Alberto Barros relembra ainda que, a acontecer, a lei da Procriação Medicamente Assistida teria de mudar, porque a técnica é contrária a alguns dos princípios nela estipulados, já que a legislação pune com pena de prisão a “transferência de núcleo”, que está em causa neste tratamento. Ainda no que toca à regulamentação, Maria do Céu Patrão Neves, a presidente do CNECV, alerta: “Se vier a existir em Portugal uma proposta legislativa, é preciso saber se vai cumprir e respeitar a proteção do melhor interesse da criança e dos pais”.

No Reino Unido, a legislação foi alterada em 2015 para permitir o tratamento que gera bebés com três materiais genéticos, mas só em março deste ano surgiu a primeira licença, atribuída pela Autoridade de Fertilização Humana e Embriologia (HFEA) ao Centro de Fertilidade de Newcastle - a primeira e única clínica com que o pode fazer. Citada pelo The Guardian, a HFEA afirma que o número de bebés com esta condição foi “menos de cinco”, tendo a 9 de maio sido anunciado o primeiro, que correu o mundo.

Há ainda casos a registar no México, onde existem “vazios legais”, o que constitui um “risco”, diz Maria do Céu Patrão Neves.

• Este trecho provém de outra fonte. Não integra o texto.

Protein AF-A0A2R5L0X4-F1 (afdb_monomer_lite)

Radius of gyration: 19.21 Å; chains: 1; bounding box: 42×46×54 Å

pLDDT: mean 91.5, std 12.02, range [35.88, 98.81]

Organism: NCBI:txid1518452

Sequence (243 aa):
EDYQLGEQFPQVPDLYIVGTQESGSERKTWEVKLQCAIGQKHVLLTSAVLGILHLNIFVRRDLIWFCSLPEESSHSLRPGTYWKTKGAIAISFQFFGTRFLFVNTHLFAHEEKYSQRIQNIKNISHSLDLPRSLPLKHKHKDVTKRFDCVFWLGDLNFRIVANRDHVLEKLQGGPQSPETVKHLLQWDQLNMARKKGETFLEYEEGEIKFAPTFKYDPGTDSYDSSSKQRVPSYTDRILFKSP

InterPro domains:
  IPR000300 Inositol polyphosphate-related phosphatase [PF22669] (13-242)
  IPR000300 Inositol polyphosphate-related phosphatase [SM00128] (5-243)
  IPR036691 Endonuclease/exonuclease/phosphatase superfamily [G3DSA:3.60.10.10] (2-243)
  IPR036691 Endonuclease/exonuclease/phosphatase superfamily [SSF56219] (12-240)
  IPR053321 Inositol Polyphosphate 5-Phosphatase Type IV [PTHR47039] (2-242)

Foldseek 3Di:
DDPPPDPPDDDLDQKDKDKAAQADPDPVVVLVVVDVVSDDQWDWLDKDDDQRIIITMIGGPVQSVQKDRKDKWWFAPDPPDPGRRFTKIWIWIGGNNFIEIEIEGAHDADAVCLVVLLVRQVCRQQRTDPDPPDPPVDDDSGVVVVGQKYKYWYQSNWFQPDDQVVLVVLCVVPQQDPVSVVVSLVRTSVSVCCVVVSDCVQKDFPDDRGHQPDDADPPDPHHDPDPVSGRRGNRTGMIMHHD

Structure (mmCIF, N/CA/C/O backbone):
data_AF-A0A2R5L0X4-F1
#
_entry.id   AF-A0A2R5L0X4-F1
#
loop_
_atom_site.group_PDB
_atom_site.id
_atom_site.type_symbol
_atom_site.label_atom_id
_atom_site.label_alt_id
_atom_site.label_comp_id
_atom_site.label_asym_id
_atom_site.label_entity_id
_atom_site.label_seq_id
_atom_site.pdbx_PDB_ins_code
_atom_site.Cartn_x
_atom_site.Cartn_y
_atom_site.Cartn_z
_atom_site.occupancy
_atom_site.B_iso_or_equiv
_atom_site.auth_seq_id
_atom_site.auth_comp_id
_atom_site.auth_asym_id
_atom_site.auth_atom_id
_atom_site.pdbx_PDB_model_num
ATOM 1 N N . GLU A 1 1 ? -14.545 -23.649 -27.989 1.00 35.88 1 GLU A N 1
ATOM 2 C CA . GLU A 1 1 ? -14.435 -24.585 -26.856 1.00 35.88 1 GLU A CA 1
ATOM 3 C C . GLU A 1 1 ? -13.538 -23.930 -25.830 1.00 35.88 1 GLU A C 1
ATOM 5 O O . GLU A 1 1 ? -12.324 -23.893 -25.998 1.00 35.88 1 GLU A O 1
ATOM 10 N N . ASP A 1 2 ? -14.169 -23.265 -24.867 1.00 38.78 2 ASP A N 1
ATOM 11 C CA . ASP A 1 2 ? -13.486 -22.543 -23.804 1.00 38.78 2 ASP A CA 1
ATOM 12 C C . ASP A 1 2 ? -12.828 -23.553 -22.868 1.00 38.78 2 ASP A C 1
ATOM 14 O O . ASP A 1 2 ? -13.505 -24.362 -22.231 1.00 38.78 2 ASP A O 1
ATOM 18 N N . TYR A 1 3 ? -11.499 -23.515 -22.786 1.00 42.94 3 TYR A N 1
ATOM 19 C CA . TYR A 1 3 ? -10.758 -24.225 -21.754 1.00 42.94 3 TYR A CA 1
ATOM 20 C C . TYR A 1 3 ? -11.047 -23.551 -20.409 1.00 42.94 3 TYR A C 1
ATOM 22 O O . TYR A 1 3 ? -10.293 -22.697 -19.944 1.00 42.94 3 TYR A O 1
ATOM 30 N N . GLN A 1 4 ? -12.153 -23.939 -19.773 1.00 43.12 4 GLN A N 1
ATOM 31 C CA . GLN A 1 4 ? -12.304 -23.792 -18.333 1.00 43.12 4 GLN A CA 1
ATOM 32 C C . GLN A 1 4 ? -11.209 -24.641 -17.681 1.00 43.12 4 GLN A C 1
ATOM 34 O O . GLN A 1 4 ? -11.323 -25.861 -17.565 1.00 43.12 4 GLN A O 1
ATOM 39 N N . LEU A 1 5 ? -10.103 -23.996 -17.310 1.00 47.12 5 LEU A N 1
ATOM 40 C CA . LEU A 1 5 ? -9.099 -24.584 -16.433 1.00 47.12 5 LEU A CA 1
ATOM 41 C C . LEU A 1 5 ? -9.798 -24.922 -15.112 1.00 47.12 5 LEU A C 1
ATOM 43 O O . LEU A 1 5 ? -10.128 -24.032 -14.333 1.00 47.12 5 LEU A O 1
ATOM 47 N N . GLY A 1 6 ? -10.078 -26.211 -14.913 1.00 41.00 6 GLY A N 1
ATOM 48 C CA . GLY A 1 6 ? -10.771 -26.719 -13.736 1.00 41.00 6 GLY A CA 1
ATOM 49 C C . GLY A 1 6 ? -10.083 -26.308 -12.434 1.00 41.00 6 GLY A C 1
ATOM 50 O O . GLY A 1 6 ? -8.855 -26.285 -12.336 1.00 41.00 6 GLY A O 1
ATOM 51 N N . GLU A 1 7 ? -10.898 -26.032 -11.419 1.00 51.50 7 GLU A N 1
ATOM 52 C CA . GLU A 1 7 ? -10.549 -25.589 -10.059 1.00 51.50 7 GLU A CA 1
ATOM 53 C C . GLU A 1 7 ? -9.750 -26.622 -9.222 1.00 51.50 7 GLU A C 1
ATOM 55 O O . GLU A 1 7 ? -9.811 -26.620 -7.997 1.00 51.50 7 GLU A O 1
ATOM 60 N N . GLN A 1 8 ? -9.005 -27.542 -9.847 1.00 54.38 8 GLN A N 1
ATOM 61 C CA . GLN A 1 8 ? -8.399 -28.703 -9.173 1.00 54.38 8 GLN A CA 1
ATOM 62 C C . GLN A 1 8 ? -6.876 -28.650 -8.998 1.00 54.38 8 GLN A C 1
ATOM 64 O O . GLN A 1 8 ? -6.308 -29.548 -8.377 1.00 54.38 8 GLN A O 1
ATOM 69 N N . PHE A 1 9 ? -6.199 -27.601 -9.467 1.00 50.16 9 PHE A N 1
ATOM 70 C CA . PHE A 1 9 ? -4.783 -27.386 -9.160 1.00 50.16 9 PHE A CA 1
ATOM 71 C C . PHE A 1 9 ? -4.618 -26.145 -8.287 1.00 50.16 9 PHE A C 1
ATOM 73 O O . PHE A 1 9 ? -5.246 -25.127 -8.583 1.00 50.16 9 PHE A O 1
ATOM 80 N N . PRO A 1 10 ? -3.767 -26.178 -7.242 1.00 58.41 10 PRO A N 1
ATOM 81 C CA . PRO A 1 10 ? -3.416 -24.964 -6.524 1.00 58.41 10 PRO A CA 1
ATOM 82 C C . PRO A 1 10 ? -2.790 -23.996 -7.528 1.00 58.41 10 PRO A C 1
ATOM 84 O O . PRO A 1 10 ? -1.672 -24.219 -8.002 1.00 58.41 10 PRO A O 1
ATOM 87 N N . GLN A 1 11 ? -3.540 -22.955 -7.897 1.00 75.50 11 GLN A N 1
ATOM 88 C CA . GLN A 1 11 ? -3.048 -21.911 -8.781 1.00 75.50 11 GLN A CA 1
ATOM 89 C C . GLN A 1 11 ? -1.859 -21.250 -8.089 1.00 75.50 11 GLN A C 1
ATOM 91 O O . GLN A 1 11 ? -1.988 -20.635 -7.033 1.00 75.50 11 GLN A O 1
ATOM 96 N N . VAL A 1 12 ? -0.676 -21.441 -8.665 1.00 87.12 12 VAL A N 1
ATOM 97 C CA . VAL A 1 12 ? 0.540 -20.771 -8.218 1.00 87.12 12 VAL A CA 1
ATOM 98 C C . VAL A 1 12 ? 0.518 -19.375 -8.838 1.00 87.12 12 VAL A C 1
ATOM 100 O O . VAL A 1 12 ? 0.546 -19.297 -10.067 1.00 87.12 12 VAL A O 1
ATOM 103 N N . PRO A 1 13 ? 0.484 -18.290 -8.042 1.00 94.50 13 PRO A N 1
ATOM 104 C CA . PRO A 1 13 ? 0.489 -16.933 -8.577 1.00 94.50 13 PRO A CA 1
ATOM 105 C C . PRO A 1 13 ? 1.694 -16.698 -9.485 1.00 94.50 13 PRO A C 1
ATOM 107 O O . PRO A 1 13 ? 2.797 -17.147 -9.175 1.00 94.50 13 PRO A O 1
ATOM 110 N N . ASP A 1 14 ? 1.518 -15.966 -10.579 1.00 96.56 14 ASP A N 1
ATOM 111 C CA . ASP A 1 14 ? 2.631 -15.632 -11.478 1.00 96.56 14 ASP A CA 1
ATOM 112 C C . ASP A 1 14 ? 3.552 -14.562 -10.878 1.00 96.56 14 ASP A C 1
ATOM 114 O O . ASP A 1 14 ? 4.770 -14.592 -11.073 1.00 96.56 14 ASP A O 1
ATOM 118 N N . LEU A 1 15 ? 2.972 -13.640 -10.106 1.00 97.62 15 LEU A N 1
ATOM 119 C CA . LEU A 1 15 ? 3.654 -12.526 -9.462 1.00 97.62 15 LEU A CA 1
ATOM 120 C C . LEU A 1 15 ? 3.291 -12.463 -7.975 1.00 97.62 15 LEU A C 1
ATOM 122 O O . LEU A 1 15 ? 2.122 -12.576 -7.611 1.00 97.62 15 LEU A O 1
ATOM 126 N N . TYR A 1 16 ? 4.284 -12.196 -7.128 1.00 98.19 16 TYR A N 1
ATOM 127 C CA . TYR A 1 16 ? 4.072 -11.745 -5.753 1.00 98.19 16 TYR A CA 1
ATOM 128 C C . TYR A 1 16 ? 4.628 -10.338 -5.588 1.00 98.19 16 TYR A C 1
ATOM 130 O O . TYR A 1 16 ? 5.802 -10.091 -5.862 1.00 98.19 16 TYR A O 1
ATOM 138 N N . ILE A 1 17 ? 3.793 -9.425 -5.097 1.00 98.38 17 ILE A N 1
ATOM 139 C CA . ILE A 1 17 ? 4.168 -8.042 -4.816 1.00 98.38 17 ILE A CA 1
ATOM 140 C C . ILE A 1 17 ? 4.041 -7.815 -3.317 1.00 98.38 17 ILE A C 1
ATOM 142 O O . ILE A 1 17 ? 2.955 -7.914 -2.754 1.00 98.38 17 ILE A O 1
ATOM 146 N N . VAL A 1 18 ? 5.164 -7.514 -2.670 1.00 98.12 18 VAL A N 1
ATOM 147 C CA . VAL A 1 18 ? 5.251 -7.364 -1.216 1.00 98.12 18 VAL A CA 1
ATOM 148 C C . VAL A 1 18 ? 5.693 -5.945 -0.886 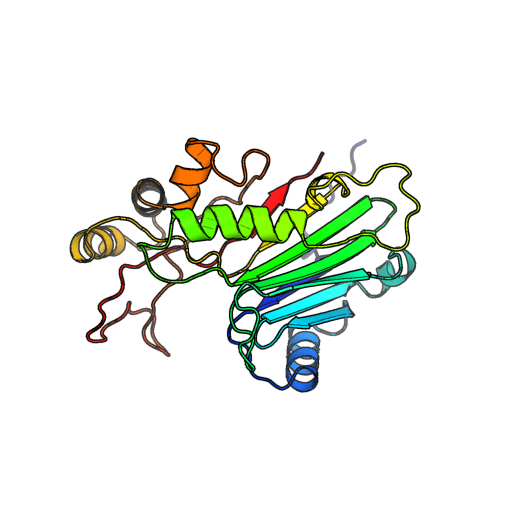1.00 98.12 18 VAL A C 1
ATOM 150 O O . VAL A 1 18 ? 6.875 -5.603 -0.997 1.00 98.12 18 VAL A O 1
ATOM 153 N N . GLY A 1 19 ? 4.723 -5.117 -0.498 1.00 97.81 19 GLY A N 1
ATOM 154 C CA . GLY A 1 19 ? 4.939 -3.769 0.016 1.00 97.81 19 GLY A CA 1
ATOM 155 C C . GLY A 1 19 ? 4.890 -3.755 1.539 1.00 97.81 19 GLY A C 1
ATOM 156 O O . GLY A 1 19 ? 3.905 -4.198 2.119 1.00 97.81 19 GLY A O 1
ATOM 157 N N . THR A 1 20 ? 5.927 -3.233 2.188 1.00 96.88 20 THR A N 1
ATOM 158 C CA . THR A 1 20 ? 5.966 -3.097 3.648 1.00 96.88 20 THR A CA 1
ATOM 159 C C . THR A 1 20 ? 6.306 -1.677 4.076 1.00 96.88 20 THR A C 1
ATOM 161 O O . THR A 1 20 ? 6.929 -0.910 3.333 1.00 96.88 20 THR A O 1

Foi, aliás, em solo mexicano que surgiu o primeiro bebé do mundo com ADN de três pessoas. Em 2016, uma mãe, natural da Jordânia e portadora de mutações mitocondriais que podem causar Síndrome de Leigh, teve quatro abortos espontâneos e só dois bebés sobreviveram - um até aos seis anos e outro apenas seis meses.

Estudos mostram que uma em cada seis mil pessoas sofre de doenças mitocondriais.